### Input data
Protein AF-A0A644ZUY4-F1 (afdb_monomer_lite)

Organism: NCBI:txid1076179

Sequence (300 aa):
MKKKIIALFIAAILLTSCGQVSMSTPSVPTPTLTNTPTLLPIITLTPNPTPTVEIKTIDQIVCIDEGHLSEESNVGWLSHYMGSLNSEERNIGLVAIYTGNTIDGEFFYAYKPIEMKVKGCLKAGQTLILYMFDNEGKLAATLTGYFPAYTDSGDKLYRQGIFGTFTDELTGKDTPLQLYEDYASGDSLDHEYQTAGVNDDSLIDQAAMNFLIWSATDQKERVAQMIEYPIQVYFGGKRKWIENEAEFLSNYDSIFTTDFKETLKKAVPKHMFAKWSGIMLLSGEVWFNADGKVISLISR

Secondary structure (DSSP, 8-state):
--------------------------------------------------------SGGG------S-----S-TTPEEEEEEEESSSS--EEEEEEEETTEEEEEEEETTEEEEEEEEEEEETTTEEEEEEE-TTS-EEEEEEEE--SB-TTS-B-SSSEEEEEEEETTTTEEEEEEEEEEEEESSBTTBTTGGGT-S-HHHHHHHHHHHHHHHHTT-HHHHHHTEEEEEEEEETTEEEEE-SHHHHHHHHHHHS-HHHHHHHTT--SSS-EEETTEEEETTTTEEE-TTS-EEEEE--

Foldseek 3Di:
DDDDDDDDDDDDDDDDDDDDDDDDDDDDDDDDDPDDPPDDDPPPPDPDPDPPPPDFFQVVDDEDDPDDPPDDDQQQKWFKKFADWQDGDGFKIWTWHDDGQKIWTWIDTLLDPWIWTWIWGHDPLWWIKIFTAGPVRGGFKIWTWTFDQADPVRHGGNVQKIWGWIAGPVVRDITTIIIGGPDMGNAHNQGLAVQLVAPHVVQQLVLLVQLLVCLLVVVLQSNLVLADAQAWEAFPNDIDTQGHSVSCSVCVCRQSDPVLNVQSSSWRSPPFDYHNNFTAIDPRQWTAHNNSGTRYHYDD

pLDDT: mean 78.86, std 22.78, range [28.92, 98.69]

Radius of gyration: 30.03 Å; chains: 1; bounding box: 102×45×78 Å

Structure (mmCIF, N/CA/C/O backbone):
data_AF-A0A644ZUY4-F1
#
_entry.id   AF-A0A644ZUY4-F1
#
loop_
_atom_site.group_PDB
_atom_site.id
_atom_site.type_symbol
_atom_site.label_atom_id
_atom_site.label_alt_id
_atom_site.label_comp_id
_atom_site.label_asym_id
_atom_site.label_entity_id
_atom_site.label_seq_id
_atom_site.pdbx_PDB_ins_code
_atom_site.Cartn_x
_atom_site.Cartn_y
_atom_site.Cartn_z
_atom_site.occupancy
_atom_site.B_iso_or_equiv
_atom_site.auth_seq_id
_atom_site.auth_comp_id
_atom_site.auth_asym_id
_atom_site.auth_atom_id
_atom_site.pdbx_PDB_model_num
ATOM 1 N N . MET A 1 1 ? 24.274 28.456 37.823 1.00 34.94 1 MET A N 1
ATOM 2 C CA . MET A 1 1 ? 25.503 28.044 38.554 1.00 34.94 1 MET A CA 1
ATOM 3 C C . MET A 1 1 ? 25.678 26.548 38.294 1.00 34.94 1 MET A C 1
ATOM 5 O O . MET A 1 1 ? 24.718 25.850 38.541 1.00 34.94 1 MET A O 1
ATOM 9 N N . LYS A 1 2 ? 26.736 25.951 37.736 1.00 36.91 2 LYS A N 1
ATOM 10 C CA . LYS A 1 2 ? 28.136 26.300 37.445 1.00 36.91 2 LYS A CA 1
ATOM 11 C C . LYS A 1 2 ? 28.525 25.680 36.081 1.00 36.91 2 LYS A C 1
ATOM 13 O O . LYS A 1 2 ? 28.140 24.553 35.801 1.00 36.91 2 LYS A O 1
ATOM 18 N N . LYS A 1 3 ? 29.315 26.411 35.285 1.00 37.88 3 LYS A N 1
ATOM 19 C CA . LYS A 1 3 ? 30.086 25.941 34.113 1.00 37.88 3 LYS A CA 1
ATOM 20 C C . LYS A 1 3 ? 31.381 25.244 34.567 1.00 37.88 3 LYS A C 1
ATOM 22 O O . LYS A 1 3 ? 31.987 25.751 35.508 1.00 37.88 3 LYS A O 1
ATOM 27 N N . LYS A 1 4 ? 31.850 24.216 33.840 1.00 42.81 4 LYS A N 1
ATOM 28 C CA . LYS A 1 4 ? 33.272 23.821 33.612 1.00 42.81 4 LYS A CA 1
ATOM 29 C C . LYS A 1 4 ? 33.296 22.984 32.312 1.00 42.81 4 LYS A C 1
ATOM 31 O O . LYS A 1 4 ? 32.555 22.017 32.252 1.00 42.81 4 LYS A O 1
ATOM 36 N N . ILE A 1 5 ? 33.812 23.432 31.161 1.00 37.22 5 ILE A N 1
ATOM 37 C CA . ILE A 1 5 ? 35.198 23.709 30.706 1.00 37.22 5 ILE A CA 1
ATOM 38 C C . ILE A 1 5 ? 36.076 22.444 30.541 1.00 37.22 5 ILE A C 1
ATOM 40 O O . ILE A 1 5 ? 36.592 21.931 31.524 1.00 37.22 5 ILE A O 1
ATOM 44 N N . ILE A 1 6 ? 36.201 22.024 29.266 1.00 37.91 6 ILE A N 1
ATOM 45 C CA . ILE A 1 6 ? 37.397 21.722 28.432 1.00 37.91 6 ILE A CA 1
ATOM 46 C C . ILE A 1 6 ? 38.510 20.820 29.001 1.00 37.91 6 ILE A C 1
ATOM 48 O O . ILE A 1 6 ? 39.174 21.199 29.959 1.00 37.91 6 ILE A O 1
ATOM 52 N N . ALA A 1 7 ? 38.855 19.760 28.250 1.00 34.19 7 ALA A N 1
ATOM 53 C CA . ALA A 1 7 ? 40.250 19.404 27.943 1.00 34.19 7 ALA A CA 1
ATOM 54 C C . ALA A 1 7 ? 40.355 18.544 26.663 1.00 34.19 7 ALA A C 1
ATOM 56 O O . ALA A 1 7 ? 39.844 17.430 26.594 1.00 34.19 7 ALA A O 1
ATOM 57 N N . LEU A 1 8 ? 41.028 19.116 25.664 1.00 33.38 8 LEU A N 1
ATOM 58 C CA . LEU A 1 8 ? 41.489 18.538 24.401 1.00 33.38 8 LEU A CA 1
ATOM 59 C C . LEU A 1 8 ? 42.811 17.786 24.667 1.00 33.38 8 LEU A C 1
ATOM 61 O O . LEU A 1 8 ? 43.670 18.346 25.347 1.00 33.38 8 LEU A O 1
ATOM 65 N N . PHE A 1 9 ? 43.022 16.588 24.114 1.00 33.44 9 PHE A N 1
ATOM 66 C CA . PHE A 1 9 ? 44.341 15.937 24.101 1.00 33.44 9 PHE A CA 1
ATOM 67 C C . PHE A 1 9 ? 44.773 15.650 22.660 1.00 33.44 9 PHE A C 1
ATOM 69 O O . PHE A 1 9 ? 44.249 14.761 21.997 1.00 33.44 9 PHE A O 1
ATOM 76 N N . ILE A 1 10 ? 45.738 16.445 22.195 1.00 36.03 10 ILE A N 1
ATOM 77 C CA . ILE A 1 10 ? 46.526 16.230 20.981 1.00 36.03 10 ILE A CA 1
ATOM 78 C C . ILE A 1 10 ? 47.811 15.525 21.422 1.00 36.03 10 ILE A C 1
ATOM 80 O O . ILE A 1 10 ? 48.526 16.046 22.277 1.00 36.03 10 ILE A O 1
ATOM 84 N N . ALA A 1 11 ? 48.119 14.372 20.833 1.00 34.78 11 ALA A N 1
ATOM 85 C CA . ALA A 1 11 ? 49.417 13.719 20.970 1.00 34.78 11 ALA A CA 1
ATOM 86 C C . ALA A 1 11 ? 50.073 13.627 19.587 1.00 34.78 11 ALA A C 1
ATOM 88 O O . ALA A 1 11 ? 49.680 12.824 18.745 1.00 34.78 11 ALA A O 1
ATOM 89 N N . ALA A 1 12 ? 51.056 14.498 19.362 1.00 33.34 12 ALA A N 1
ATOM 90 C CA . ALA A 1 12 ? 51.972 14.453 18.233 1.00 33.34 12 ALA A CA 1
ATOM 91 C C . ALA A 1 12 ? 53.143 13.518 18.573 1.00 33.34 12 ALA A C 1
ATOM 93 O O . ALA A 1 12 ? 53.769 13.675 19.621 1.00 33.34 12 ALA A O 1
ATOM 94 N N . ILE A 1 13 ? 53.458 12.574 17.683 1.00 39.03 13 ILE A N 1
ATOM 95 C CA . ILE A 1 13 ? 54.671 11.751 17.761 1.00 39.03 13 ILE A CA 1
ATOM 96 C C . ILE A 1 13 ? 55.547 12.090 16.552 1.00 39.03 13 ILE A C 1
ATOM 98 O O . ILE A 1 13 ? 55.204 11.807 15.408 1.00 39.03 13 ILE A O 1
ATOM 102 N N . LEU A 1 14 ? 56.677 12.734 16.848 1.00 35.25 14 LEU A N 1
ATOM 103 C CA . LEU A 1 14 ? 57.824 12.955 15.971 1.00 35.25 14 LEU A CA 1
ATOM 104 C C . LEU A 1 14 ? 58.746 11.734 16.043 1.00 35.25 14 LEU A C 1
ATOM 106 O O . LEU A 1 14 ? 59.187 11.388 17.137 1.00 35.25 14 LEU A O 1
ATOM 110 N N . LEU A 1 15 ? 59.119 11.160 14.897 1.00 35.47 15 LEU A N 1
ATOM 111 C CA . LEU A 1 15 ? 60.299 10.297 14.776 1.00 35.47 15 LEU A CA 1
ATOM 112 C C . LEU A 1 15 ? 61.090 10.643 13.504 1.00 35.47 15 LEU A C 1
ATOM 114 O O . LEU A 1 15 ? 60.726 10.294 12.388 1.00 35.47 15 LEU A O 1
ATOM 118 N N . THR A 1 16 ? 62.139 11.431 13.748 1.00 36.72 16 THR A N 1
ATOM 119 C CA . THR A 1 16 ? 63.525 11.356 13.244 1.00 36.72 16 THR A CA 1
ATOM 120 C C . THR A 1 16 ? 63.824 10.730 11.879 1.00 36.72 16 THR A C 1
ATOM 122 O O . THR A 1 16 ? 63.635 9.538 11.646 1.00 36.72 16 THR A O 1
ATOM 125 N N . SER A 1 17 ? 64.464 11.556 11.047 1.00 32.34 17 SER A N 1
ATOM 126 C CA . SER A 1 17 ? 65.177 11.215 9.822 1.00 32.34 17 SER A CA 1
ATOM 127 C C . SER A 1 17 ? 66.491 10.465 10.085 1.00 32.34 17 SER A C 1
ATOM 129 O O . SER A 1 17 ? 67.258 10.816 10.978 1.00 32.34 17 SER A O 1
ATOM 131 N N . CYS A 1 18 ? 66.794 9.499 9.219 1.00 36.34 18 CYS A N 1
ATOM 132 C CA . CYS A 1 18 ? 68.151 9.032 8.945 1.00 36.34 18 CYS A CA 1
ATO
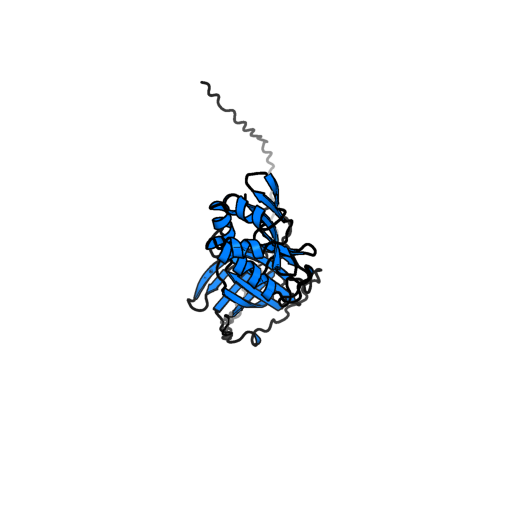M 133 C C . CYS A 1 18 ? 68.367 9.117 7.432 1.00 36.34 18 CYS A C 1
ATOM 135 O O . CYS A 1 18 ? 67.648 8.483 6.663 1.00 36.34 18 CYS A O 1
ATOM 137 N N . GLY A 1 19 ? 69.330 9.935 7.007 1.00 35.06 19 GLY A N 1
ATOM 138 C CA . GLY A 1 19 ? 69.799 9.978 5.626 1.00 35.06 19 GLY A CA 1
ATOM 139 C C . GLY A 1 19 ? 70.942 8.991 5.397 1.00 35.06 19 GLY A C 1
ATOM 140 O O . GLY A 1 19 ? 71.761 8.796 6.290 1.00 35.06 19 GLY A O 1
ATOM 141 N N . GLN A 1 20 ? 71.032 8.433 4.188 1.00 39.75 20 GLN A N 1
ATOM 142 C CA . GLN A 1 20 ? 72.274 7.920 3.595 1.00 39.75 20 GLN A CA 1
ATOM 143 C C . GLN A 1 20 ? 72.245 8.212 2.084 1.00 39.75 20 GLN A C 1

### Exercise prompt
Every line above from the line with "ATOM 52 N N" to the line with "ATOM 57 N N", both included, must be reproduced exactly, and no other line may appear.

### Response for this exercise
ATOM 52 N N . ALA A 1 7 ? 38.855 19.760 28.250 1.00 34.19 7 ALA A N 1
ATOM 53 C CA . ALA A 1 7 ? 40.250 19.404 27.943 1.00 34.19 7 ALA A CA 1
ATOM 54 C C . ALA A 1 7 ? 40.355 18.544 26.663 1.00 34.19 7 ALA A C 1
ATOM 56 O O . ALA A 1 7 ? 39.844 17.430 26.594 1.00 34.19 7 ALA A O 1
ATOM 57 N N . LEU A 1 8 ? 41.028 19.116 25.664 1.00 33.38 8 LEU A N 1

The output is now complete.